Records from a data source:

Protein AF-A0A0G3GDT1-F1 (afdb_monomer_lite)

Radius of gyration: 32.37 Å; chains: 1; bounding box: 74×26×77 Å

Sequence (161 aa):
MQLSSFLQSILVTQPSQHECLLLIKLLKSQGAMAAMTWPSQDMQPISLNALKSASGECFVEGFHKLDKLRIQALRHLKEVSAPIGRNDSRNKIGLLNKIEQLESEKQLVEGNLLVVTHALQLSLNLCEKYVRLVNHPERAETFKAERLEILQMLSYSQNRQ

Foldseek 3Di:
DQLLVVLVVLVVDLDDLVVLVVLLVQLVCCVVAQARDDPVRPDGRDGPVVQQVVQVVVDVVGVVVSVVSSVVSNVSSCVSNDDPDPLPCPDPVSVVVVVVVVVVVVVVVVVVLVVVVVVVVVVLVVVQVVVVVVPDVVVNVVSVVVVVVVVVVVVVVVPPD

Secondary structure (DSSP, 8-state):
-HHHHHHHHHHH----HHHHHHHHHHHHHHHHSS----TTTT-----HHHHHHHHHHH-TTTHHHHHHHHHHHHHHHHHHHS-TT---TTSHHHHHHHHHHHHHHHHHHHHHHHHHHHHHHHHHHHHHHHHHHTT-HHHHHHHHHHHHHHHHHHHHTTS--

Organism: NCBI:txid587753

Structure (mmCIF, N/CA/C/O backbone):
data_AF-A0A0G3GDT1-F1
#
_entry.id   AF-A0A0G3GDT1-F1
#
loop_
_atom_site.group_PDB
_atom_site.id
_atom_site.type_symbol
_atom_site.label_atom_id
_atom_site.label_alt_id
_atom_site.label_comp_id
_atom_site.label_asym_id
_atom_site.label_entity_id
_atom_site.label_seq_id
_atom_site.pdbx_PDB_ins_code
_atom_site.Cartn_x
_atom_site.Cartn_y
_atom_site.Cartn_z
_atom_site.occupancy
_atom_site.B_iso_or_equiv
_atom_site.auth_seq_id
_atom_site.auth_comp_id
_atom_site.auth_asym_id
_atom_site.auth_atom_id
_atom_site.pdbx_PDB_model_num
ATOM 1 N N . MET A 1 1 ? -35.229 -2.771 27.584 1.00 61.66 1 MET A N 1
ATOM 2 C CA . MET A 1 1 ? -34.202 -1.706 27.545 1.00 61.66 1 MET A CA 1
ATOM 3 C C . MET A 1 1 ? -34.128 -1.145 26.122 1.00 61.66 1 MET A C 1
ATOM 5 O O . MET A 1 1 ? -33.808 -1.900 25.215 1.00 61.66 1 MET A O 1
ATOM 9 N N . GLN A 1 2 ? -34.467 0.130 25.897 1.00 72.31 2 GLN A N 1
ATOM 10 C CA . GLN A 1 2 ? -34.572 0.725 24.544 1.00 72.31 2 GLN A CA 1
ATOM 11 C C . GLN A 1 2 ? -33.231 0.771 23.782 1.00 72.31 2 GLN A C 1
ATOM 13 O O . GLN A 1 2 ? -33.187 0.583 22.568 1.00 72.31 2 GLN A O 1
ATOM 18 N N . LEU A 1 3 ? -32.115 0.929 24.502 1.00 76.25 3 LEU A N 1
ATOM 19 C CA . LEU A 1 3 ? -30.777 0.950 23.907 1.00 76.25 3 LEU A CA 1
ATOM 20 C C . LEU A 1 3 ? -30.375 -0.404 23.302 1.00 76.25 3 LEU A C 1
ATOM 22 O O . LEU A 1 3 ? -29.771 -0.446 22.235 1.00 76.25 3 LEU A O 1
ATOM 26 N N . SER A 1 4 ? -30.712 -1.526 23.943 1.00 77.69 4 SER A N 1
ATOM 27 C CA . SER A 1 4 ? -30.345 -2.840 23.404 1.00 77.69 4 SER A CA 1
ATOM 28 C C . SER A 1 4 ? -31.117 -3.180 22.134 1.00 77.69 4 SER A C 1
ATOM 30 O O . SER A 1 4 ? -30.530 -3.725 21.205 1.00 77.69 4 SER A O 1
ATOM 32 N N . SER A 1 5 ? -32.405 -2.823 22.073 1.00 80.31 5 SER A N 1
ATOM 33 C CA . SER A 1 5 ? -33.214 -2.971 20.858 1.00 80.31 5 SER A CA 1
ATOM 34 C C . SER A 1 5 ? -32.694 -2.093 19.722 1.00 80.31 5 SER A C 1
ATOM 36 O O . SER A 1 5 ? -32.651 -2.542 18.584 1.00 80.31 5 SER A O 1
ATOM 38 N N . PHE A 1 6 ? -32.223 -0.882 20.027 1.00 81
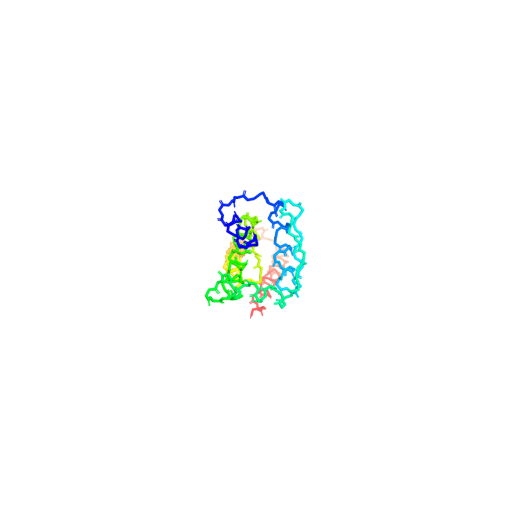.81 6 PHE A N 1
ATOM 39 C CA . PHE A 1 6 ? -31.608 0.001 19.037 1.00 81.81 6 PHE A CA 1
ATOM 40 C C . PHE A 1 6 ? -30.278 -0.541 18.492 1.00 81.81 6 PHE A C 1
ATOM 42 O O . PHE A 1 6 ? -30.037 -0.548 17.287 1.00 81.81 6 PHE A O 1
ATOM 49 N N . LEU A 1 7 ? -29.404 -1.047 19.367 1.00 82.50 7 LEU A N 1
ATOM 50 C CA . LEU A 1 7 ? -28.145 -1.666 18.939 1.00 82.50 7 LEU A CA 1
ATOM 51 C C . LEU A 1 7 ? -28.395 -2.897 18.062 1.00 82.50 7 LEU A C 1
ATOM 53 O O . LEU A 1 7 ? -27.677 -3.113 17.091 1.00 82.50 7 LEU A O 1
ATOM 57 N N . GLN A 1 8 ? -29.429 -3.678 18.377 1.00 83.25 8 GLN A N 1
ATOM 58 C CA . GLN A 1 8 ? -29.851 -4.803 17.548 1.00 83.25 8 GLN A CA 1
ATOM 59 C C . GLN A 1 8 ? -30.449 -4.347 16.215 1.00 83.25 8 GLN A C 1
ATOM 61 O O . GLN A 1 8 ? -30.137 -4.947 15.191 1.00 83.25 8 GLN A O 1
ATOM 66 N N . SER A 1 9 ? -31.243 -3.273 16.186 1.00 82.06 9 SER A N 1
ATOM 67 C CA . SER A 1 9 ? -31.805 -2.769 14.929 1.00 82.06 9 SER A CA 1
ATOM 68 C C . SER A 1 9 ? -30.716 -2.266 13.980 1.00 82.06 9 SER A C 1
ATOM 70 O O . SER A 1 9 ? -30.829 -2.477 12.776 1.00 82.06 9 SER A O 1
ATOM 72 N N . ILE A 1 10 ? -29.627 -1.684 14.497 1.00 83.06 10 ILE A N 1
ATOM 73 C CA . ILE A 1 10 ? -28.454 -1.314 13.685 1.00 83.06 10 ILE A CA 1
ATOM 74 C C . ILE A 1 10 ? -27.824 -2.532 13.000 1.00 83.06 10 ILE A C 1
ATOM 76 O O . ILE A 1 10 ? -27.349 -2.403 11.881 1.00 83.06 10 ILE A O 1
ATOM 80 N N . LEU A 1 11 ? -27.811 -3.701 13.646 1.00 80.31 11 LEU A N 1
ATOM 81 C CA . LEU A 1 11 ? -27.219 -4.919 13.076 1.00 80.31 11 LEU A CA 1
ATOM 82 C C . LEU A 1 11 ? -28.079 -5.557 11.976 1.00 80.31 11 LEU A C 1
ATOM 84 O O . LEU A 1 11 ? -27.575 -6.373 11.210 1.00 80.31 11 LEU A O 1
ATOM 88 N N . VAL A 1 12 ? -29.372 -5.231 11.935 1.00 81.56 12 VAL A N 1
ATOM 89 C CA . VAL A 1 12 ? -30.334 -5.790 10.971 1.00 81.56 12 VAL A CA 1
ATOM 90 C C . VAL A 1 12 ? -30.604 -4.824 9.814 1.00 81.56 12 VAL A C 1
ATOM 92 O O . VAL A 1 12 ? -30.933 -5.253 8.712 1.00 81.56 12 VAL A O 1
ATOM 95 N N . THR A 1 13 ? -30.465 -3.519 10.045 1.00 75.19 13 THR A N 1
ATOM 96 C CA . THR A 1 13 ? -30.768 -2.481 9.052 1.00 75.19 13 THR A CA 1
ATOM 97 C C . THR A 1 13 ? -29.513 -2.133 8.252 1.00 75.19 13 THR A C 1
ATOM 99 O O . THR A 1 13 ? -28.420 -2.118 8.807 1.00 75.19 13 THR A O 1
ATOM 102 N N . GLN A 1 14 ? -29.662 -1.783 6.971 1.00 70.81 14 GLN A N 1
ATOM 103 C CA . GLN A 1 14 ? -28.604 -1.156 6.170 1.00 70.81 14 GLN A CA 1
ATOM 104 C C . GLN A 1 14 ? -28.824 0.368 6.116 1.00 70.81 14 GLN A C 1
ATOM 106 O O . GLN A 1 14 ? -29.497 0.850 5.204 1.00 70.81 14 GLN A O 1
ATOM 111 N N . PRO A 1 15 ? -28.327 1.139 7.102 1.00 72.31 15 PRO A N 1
...
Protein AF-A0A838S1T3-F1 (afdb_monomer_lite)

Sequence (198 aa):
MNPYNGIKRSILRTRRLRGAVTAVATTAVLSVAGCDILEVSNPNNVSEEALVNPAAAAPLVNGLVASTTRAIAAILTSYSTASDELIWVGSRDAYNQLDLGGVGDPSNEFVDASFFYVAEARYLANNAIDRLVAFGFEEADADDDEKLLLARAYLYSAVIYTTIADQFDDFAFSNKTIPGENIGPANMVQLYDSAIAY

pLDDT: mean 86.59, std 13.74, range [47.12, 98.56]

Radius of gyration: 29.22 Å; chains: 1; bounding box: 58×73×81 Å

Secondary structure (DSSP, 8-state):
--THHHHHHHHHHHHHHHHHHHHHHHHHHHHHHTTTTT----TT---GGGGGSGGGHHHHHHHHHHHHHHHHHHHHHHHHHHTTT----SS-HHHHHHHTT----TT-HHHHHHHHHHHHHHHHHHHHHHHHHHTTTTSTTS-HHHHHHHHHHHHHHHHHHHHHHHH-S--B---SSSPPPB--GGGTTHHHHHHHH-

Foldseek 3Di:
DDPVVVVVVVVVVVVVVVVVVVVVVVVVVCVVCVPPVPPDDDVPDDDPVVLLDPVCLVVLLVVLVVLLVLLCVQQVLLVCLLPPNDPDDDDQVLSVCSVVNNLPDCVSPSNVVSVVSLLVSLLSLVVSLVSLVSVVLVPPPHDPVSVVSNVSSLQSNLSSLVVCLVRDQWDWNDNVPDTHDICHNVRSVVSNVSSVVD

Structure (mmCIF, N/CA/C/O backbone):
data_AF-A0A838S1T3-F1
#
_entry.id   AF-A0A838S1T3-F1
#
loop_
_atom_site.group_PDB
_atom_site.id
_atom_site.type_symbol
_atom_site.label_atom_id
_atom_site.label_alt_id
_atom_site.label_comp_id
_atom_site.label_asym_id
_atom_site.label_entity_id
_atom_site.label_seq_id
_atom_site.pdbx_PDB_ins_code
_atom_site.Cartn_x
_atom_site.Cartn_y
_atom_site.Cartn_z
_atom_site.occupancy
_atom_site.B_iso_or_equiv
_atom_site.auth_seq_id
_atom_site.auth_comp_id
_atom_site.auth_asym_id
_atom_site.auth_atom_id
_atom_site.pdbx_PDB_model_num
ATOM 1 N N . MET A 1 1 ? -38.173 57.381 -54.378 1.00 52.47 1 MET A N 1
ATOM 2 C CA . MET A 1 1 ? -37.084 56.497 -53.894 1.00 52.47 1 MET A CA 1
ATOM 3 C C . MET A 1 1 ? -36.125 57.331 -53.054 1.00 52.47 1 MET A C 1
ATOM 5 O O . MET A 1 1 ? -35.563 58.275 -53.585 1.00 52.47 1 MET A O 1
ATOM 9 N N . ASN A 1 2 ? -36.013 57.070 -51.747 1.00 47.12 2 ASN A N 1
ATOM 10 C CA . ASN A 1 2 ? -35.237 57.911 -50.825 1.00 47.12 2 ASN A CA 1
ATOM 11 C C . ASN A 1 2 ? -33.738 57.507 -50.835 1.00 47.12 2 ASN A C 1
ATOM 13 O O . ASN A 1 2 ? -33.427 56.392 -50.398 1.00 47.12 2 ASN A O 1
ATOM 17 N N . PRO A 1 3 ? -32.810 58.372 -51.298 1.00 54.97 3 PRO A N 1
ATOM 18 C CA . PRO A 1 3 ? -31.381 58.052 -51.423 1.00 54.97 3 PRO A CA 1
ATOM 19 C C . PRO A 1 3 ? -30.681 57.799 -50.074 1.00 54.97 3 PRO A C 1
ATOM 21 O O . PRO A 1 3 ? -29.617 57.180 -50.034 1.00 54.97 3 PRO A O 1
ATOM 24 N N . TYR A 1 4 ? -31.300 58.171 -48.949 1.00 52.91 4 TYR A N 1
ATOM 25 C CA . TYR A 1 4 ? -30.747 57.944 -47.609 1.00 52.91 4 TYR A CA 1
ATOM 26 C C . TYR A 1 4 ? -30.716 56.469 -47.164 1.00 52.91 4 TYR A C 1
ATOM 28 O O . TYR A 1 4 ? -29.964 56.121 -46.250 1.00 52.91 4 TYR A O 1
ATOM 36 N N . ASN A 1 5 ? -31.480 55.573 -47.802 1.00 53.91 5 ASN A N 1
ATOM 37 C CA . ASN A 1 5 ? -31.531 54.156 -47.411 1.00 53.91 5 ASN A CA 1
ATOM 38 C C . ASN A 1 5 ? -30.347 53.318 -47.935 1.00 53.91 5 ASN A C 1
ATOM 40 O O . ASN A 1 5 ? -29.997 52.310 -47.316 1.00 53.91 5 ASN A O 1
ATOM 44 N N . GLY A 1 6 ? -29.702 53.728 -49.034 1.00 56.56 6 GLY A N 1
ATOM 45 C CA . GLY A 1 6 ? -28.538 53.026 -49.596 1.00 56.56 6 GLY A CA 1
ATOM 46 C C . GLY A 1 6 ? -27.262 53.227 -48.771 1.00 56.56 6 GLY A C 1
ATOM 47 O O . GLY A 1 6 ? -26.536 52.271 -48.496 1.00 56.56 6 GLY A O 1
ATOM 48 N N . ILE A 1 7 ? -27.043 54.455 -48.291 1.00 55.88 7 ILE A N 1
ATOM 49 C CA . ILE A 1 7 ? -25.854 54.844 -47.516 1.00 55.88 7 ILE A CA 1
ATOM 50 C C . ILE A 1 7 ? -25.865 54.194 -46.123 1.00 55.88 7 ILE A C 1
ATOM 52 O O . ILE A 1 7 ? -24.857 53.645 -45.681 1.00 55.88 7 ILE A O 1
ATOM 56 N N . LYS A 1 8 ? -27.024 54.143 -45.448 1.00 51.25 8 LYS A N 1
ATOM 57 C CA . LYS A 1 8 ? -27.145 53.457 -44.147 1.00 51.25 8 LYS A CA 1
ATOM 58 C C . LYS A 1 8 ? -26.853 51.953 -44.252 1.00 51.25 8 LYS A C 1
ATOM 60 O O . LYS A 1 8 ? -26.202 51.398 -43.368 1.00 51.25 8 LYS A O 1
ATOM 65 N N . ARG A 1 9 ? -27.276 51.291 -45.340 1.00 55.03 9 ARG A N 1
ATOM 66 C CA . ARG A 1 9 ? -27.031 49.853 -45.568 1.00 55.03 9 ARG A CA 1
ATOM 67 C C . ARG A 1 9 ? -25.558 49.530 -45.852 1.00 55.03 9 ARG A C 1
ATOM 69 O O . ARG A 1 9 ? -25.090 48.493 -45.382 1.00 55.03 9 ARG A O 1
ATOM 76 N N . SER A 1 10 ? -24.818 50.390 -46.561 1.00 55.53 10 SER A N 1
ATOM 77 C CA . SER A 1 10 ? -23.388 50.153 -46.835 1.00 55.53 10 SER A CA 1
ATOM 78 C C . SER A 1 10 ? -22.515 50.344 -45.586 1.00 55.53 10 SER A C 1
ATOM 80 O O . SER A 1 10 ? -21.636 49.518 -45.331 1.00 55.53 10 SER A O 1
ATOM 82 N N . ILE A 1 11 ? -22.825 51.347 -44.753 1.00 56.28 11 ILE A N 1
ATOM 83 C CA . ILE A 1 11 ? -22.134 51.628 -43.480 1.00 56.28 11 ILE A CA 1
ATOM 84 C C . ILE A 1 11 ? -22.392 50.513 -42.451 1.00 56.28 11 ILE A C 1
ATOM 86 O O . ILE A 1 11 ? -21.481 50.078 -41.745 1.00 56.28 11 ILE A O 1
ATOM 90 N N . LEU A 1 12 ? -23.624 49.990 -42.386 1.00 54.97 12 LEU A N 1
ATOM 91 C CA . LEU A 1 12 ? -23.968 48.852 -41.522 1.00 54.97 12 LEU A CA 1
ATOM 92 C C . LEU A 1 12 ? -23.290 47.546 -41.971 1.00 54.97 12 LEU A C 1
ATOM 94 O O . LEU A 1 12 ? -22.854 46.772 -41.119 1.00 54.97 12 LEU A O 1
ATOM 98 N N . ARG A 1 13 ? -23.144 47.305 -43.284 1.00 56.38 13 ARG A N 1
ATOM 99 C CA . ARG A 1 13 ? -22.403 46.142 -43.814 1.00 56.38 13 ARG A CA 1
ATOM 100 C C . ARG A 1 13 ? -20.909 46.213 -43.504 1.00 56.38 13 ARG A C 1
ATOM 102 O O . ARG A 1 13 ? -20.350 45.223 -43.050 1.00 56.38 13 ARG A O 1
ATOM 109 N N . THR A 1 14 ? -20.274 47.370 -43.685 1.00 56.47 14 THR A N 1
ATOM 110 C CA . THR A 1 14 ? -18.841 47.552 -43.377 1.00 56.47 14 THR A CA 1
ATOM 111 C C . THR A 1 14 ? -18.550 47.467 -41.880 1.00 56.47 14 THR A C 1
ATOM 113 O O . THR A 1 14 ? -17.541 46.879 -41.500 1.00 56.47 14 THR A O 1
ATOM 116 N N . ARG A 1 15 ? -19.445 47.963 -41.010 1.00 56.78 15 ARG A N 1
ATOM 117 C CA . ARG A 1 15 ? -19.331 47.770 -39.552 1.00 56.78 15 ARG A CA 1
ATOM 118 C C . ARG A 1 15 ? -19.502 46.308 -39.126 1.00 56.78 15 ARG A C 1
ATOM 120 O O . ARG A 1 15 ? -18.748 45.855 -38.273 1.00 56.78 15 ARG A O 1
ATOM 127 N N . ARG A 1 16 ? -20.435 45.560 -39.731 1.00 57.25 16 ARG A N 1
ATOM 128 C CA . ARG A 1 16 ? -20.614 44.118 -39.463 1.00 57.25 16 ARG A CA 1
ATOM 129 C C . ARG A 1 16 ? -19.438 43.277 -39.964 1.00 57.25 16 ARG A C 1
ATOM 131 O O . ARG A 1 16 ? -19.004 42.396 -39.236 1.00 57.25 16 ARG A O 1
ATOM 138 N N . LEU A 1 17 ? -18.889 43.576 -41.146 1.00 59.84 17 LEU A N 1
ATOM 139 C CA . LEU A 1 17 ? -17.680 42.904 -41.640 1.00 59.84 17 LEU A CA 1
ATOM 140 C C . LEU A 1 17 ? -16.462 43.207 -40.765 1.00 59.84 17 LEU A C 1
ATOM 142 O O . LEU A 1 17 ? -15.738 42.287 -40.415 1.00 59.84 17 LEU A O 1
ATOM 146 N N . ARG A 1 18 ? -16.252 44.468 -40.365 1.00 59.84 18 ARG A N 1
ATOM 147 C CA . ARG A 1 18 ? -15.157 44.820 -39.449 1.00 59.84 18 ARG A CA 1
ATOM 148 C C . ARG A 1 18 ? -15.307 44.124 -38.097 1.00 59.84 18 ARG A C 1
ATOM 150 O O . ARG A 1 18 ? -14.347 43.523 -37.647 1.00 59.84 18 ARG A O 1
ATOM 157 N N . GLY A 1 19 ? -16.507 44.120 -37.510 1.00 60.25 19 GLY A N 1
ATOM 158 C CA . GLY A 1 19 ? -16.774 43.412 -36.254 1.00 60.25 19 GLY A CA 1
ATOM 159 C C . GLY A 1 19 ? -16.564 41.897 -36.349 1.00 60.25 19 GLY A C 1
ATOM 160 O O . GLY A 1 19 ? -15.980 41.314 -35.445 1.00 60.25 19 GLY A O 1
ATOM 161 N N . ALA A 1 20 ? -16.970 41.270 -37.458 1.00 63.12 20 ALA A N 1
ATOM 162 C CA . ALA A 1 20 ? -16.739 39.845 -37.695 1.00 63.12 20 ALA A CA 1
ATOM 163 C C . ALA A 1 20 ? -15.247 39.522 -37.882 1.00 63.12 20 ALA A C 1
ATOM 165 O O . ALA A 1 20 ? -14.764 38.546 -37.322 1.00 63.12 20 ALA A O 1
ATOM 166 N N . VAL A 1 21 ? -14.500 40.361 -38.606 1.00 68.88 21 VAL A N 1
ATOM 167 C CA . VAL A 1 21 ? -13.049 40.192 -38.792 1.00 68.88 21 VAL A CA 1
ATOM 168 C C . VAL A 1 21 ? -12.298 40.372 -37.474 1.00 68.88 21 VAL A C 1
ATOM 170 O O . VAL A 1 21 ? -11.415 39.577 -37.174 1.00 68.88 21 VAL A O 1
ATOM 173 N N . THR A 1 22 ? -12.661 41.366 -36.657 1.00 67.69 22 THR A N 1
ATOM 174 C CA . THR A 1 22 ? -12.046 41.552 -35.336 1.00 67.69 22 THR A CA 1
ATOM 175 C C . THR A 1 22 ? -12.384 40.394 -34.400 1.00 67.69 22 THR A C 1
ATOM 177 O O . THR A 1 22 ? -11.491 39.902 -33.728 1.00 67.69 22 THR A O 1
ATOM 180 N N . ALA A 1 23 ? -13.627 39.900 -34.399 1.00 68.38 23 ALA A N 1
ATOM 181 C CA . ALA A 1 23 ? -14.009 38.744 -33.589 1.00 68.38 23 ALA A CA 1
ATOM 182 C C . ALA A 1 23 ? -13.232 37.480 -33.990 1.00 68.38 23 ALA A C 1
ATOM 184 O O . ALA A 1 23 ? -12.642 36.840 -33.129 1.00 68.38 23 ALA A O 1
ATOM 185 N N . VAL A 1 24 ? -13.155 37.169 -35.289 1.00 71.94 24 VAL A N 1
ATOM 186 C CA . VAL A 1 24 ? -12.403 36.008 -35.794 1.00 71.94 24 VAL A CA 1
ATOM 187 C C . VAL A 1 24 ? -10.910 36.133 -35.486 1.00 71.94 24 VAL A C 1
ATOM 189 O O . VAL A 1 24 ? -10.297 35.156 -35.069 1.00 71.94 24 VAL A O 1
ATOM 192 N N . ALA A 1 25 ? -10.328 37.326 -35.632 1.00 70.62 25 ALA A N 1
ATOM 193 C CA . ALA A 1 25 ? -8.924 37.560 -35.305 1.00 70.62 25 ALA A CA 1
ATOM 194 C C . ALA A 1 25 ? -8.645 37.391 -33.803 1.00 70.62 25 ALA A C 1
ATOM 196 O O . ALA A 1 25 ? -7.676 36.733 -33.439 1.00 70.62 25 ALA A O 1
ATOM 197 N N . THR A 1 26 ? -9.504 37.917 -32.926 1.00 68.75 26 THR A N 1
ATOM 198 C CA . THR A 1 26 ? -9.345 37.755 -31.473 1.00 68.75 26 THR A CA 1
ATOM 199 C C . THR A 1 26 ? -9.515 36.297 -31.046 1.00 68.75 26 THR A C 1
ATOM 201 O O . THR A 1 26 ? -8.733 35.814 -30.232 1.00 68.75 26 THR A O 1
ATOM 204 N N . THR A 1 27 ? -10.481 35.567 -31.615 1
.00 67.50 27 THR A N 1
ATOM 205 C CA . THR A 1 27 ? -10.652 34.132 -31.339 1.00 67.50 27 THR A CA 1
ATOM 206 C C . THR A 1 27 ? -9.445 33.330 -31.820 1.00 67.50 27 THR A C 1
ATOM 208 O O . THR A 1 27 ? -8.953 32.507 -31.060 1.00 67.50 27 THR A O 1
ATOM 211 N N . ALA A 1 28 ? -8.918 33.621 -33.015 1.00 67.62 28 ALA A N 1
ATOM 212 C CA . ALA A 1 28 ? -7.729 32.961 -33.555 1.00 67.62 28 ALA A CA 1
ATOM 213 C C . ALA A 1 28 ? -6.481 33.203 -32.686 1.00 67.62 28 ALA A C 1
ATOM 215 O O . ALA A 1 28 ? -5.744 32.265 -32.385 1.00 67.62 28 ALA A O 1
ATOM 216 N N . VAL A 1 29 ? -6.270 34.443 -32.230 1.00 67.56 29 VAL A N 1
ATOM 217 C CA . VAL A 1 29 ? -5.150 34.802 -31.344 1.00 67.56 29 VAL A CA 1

EXERCISE BRIEF:
Starting at the line that has "ATOM 199 C C" and ending at the line that has "ATOM 217 C CA", please write out the lines above exactly, leaving out all others.

YOUR SOLUTION:
ATOM 199 C C . THR A 1 26 ? -9.515 36.297 -31.046 1.00 68.75 26 THR A C 1
ATOM 201 O O . THR A 1 26 ? -8.733 35.814 -30.232 1.00 68.75 26 THR A O 1
ATOM 204 N N . THR A 1 27 ? -10.481 35.567 -31.615 1
.00 67.50 27 THR A N 1
ATOM 205 C CA . THR A 1 27 ? -10.652 34.132 -31.339 1.00 67.50 27 THR A CA 1
ATOM 206 C C . THR A 1 27 ? -9.445 33.330 -31.820 1.00 67.50 27 THR A C 1
ATOM 208 O O . THR A 1 27 ? -8.953 32.507 -31.060 1.00 67.50 27 THR A O 1
ATOM 211 N N . ALA A 1 28 ? -8.918 33.621 -33.015 1.00 67.62 28 ALA A N 1
ATOM 212 C CA . ALA A 1 28 ? -7.729 32.961 -33.555 1.00 67.62 28 ALA A CA 1
ATOM 213 C C . ALA A 1 28 ? -6.481 33.203 -32.686 1.00 67.62 28 ALA A C 1
ATOM 215 O O . ALA A 1 28 ? -5.744 32.265 -32.385 1.00 67.62 28 ALA A O 1
ATOM 216 N N . VAL A 1 29 ? -6.270 34.443 -32.230 1.00 67.56 29 VAL A N 1
ATOM 217 C CA . VAL A 1 29 ? -5.150 34.802 -31.344 1.00 67.56 29 VAL A CA 1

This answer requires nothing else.